The review board decision may be appealed, however, the decision on appeal is binding and final.

This plan 1) places a great deal of expense and preparation on the plaintiff, limiting frivoulous suits.
2) Forces the plaintiff to at least justify the claim on the merits rather than force a settlement to escape the costs of defending a meritless claim.
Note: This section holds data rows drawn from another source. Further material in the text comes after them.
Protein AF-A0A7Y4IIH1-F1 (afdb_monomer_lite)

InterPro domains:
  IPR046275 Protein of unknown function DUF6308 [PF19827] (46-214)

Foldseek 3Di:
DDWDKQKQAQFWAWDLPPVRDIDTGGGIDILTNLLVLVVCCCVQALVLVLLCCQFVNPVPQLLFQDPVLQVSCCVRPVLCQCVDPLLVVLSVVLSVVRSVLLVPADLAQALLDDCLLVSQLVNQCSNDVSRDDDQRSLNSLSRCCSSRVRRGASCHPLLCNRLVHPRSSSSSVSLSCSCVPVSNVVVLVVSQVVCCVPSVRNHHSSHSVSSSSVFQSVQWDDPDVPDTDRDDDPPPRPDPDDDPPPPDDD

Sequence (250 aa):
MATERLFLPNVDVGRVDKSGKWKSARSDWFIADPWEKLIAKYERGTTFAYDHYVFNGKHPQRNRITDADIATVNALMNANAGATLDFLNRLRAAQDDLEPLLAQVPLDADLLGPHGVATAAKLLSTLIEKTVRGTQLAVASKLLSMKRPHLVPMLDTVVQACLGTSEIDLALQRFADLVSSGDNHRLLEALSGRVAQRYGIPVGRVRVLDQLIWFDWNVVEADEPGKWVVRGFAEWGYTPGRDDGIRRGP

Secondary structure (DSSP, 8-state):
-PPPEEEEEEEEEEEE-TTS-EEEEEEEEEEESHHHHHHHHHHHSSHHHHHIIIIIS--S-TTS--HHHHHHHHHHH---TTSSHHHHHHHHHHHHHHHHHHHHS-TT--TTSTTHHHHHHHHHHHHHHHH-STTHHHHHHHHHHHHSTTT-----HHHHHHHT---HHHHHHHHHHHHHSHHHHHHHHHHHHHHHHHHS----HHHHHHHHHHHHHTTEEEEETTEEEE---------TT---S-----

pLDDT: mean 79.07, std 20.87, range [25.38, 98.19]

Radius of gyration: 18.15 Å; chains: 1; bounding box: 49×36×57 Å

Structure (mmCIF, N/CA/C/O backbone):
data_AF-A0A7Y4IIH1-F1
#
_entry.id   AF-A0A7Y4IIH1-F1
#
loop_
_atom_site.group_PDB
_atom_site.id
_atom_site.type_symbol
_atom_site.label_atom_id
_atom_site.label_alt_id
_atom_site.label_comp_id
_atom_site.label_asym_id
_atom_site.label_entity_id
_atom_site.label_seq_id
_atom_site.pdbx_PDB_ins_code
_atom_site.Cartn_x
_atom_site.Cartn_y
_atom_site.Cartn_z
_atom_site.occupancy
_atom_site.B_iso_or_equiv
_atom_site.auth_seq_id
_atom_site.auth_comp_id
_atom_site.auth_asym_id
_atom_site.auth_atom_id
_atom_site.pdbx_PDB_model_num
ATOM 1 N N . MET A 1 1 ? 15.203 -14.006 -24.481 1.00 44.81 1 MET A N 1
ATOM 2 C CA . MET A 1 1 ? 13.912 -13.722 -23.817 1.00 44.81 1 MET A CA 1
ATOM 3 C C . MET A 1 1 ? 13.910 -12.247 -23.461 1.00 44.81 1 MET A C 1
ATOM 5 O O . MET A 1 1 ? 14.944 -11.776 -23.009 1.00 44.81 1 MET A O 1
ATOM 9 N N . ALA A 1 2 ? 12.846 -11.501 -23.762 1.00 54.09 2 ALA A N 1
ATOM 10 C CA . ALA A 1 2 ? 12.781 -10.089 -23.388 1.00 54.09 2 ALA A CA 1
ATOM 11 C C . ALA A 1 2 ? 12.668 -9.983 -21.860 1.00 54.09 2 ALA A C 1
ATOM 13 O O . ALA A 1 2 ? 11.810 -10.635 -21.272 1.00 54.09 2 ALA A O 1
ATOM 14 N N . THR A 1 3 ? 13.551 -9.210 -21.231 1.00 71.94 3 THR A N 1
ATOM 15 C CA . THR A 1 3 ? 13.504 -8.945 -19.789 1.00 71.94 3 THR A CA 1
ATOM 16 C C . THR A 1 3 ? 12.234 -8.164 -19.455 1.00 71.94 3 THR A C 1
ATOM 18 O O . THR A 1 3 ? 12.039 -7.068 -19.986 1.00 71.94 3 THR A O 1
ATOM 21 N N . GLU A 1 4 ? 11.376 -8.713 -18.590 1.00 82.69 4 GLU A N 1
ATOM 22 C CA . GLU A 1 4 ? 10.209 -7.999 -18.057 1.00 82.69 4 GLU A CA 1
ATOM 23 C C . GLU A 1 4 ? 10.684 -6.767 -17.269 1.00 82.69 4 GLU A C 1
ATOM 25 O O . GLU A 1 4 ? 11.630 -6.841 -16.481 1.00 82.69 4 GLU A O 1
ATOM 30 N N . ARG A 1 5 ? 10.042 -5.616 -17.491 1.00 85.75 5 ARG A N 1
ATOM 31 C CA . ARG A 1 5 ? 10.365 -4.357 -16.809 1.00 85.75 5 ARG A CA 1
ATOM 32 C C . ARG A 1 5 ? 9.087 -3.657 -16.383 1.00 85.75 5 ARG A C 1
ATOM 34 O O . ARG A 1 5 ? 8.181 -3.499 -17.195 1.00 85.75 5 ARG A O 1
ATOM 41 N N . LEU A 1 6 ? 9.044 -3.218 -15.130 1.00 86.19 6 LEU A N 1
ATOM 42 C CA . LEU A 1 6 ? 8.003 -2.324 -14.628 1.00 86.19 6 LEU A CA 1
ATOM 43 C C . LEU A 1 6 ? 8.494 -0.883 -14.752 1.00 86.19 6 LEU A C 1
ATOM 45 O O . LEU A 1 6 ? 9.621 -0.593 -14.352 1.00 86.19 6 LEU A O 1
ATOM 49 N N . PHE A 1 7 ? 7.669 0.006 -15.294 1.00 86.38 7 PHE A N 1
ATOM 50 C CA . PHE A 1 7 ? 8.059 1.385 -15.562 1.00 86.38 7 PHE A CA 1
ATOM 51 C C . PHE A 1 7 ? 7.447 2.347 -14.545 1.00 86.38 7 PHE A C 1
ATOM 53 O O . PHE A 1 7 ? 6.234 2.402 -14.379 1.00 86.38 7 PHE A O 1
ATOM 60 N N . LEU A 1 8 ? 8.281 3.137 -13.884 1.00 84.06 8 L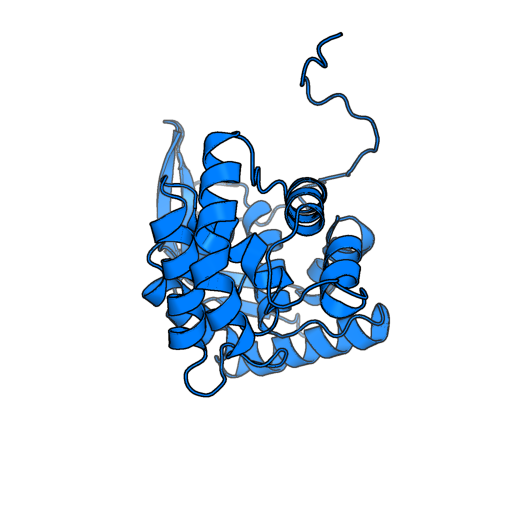EU A N 1
ATOM 61 C CA . LEU A 1 8 ? 7.880 4.162 -12.932 1.00 84.06 8 LEU A CA 1
ATOM 62 C C . LEU A 1 8 ? 8.285 5.531 -13.507 1.00 84.06 8 LEU A C 1
ATOM 64 O O . LEU A 1 8 ? 9.437 5.943 -13.342 1.00 84.06 8 LEU A O 1
ATOM 68 N N . PRO A 1 9 ? 7.386 6.216 -14.239 1.00 78.56 9 PRO A N 1
ATOM 69 C CA . PRO A 1 9 ? 7.698 7.507 -14.837 1.00 78.56 9 PRO A CA 1
ATOM 70 C C . PRO A 1 9 ? 7.870 8.582 -13.772 1.00 78.56 9 PRO A C 1
ATOM 72 O O . PRO A 1 9 ? 7.088 8.645 -12.820 1.00 78.56 9 PRO A O 1
ATOM 75 N N . ASN A 1 10 ? 8.820 9.492 -14.002 1.00 76.81 10 ASN A N 1
ATOM 76 C CA . ASN A 1 10 ? 8.919 10.750 -13.260 1.00 76.81 10 ASN A CA 1
ATOM 77 C C . ASN A 1 10 ? 8.866 10.561 -11.727 1.00 76.81 10 ASN A C 1
ATOM 79 O O . ASN A 1 10 ? 8.153 11.279 -11.025 1.00 76.81 10 ASN A O 1
ATOM 83 N N . VAL A 1 11 ? 9.583 9.575 -11.195 1.00 74.00 11 VAL A N 1
ATOM 84 C CA . VAL A 1 11 ? 9.706 9.324 -9.752 1.00 74.00 11 VAL A CA 1
ATOM 85 C C . VAL A 1 11 ? 10.862 10.134 -9.189 1.00 74.00 11 VAL A C 1
ATOM 87 O O . VAL A 1 11 ? 11.832 10.408 -9.896 1.00 74.00 11 VAL A O 1
ATOM 90 N N . ASP A 1 12 ? 10.761 10.572 -7.936 1.00 66.56 12 ASP A N 1
ATOM 91 C CA . ASP A 1 12 ? 11.927 11.181 -7.297 1.00 66.56 12 ASP A CA 1
ATOM 92 C C . ASP A 1 12 ? 12.937 10.064 -7.064 1.00 66.56 12 ASP A C 1
ATOM 94 O O . ASP A 1 12 ? 12.570 9.046 -6.496 1.00 66.56 12 ASP A O 1
ATOM 98 N N . VAL A 1 13 ? 14.170 10.236 -7.549 1.00 64.06 13 VAL A N 1
ATOM 99 C CA . VAL A 1 13 ? 15.329 9.352 -7.352 1.00 64.06 13 VAL A CA 1
ATOM 100 C C . VAL A 1 13 ? 16.406 10.173 -6.660 1.00 64.06 13 VAL A C 1
ATOM 102 O O . VAL A 1 13 ? 16.726 11.277 -7.103 1.00 64.06 13 VAL A O 1
ATOM 105 N N . GLY A 1 14 ? 16.955 9.694 -5.545 1.00 56.56 14 GLY A N 1
ATOM 106 C CA . GLY A 1 14 ? 17.866 10.511 -4.750 1.00 56.56 14 GLY A CA 1
ATOM 107 C C . GLY A 1 14 ? 18.852 9.745 -3.888 1.00 56.56 14 GLY A C 1
ATOM 108 O O . GLY A 1 14 ? 18.819 8.523 -3.795 1.00 56.56 14 GLY A O 1
ATOM 109 N N . ARG A 1 15 ? 19.760 10.501 -3.266 1.00 53.66 15 ARG A N 1
ATOM 110 C CA . ARG A 1 15 ? 20.737 10.008 -2.293 1.00 53.66 15 ARG A CA 1
ATOM 111 C C . ARG A 1 15 ? 20.889 10.979 -1.138 1.00 53.66 15 ARG A C 1
ATOM 113 O O . ARG A 1 15 ? 20.716 12.186 -1.298 1.00 53.66 15 ARG A O 1
ATOM 120 N N . VAL A 1 16 ? 21.331 10.461 -0.004 1.00 48.91 16 VAL A N 1
ATOM 121 C CA . VAL A 1 16 ? 21.930 11.279 1.048 1.00 48.91 16 VAL A CA 1
ATOM 122 C C . VAL A 1 16 ? 23.322 11.705 0.565 1.00 48.91 16 VAL A C 1
ATOM 124 O O . VAL A 1 16 ? 24.141 10.870 0.188 1.00 48.91 16 VAL A O 1
ATOM 127 N N . ASP A 1 17 ? 23.581 13.007 0.472 1.00 51.72 17 ASP A N 1
ATOM 128 C CA . ASP A 1 17 ? 24.900 13.516 0.111 1.00 51.72 17 ASP A CA 1
ATOM 129 C C . ASP A 1 17 ? 25.896 13.384 1.278 1.00 51.72 17 ASP A C 1
ATOM 131 O O . ASP A 1 17 ? 25.547 12.988 2.388 1.00 51.72 17 ASP A O 1
ATOM 135 N N . LYS A 1 18 ? 27.165 13.740 1.039 1.00 48.38 18 LYS A N 1
ATOM 136 C CA . LYS A 1 18 ? 28.232 13.651 2.054 1.00 48.38 18 LYS A CA 1
ATOM 137 C C . LYS A 1 18 ? 27.958 14.482 3.319 1.00 48.38 18 LYS A C 1
ATOM 139 O O . LYS A 1 18 ? 28.639 14.282 4.316 1.00 48.38 18 LYS A O 1
ATOM 144 N N . SER A 1 19 ? 27.002 15.414 3.276 1.00 60.31 19 SER A N 1
ATOM 145 C CA . SER A 1 19 ? 26.582 16.235 4.416 1.00 60.31 19 SER A CA 1
ATOM 146 C C . SER A 1 19 ? 25.385 15.655 5.175 1.00 60.31 19 SER A C 1
ATOM 148 O O . SER A 1 19 ? 24.876 16.292 6.092 1.00 60.31 19 SER A O 1
ATOM 150 N N . GLY A 1 20 ? 24.912 14.463 4.801 1.00 47.56 20 GLY A N 1
ATOM 151 C CA . GLY A 1 20 ? 23.701 13.883 5.374 1.00 47.56 20 GLY A CA 1
ATOM 152 C C . GLY A 1 20 ? 22.411 14.453 4.775 1.00 47.56 20 GLY A C 1
ATOM 153 O O . GLY A 1 20 ? 21.328 14.141 5.265 1.00 47.56 20 GLY A O 1
ATOM 154 N N . LYS A 1 21 ? 22.483 15.272 3.713 1.00 50.66 21 LYS A N 1
ATOM 155 C CA . LYS A 1 21 ? 21.307 15.916 3.116 1.00 50.66 21 LYS A CA 1
ATO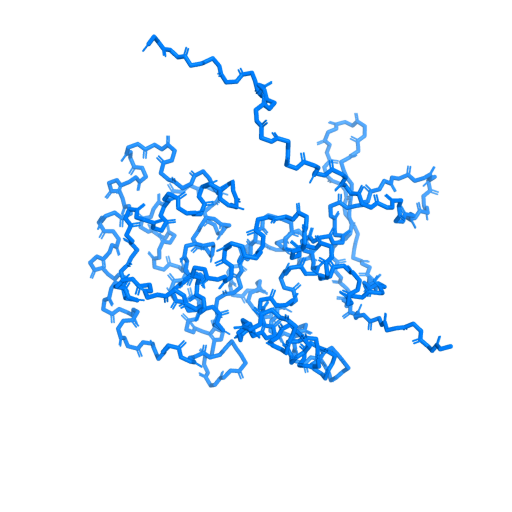M 156 C C . LYS A 1 21 ? 20.780 15.112 1.932 1.00 50.66 21 LYS A C 1
ATOM 158 O O . LYS A 1 21 ? 21.519 14.815 0.997 1.00 50.66 21 LYS A O 1
ATOM 163 N N . TRP A 1 22 ? 19.484 14.807 1.934 1.00 56.59 22 TRP A N 1
ATOM 164 C CA . TRP A 1 22 ? 18.830 14.176 0.787 1.00 56.59 22 TRP A CA 1
ATOM 165 C C . TRP A 1 22 ? 18.840 15.109 -0.435 1.00 56.59 22 TRP A C 1
ATOM 167 O O . TRP A 1 22 ? 18.371 16.248 -0.367 1.00 56.59 22 TRP A O 1
ATOM 177 N N . LYS A 1 23 ? 19.368 14.620 -1.559 1.00 55.09 23 LYS A N 1
ATOM 178 C CA . LYS A 1 23 ? 19.279 15.235 -2.886 1.00 55.09 23 LYS A CA 1
ATOM 179 C C . LYS A 1 23 ? 18.544 14.281 -3.810 1.00 55.09 23 LYS A C 1
ATOM 181 O O . LYS A 1 23 ? 18.997 13.155 -3.984 1.00 55.09 23 LYS A O 1
ATOM 186 N N . SER A 1 24 ? 17.458 14.745 -4.414 1.00 63.81 24 SER A N 1
ATOM 187 C CA . SER A 1 24 ? 16.693 13.987 -5.405 1.00 63.81 24 SER A CA 1
ATOM 188 C C . SER A 1 24 ? 16.525 14.775 -6.695 1.00 63.81 24 SER A C 1
ATOM 190 O O . SER A 1 24 ? 16.630 16.003 -6.710 1.00 63.81 24 SER A O 1
ATOM 192 N N . ALA A 1 25 ? 16.307 14.038 -7.775 1.00 62.34 25 ALA A N 1
ATOM 193 C CA . ALA A 1 25 ? 15.836 14.543 -9.046 1.00 62.34 25 ALA A CA 1
ATOM 194 C C . ALA A 1 25 ? 14.739 13.610 -9.554 1.00 62.34 25 ALA A C 1
ATOM 196 O O . ALA A 1 25 ? 14.790 12.398 -9.334 1.00 62.34 25 ALA A O 1
ATOM 197 N N . ARG A 1 26 ? 13.773 14.180 -10.268 1.00 65.56 26 ARG A N 1
ATOM 198 C CA . ARG A 1 26 ? 12.762 13.401 -10.967 1.00 65.56 26 ARG A CA 1
ATOM 199 C C . ARG A 1 26 ? 13.394 12.684 -12.156 1.00 65.56 26 ARG A C 1
ATOM 201 O O . ARG A 1 26 ? 14.034 13.325 -12.988 1.00 65.56 26 ARG A O 1
ATOM 208 N N . SER A 1 27 ? 13.215 11.373 -12.229 1.00 68.94 27 SER A N 1
ATOM 209 C CA . SER A 1 27 ? 13.695 10.543 -13.329 1.00 68.94 27 SER A CA 1
ATOM 210 C C . SER A 1 27 ? 12.711 9.424 -13.611 1.00 68.94 27 SER A C 1
ATOM 212 O O . SER A 1 27 ? 11.966 8.980 -12.742 1.00 68.94 27 SER A O 1
ATOM 214 N N . ASP A 1 28 ? 12.762 8.933 -14.835 1.00 76.44 28 ASP A N 1
ATOM 215 C CA . ASP A 1 28 ? 12.194 7.647 -15.190 1.00 76.44 28 ASP A CA 1
ATOM 216 C C . ASP A 1 28 ? 12.998 6.522 -14.526 1.00 76.44 28 ASP A C 1
ATOM 218 O O . ASP A 1 28 ? 14.234 6.549 -14.522 1.00 76.44 28 ASP A O 1
ATOM 222 N N . TRP A 1 29 ? 12.298 5.539 -13.960 1.00 77.69 29 TRP A N 1
ATOM 223 C CA . TRP A 1 29 ? 12.890 4.370 -13.313 1.00 77.69 29 TRP A CA 1
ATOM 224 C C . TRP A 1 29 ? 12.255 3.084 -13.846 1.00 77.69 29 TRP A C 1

And 3) allows a meritorious claim to proceed through the courts without offending traditional notions of tort liability, compensation for the victim, punishment for the wrongdoer, and deterence for other practitioners.

Is this, possibly, an adequate compromise?

Posted by: john | September 28, 2006 11:15 AM

Supremacy makes the saddest point of all with his kevlar joke; there is so much animosity between doctors and lawyers that a discussion between both sides is unlikely.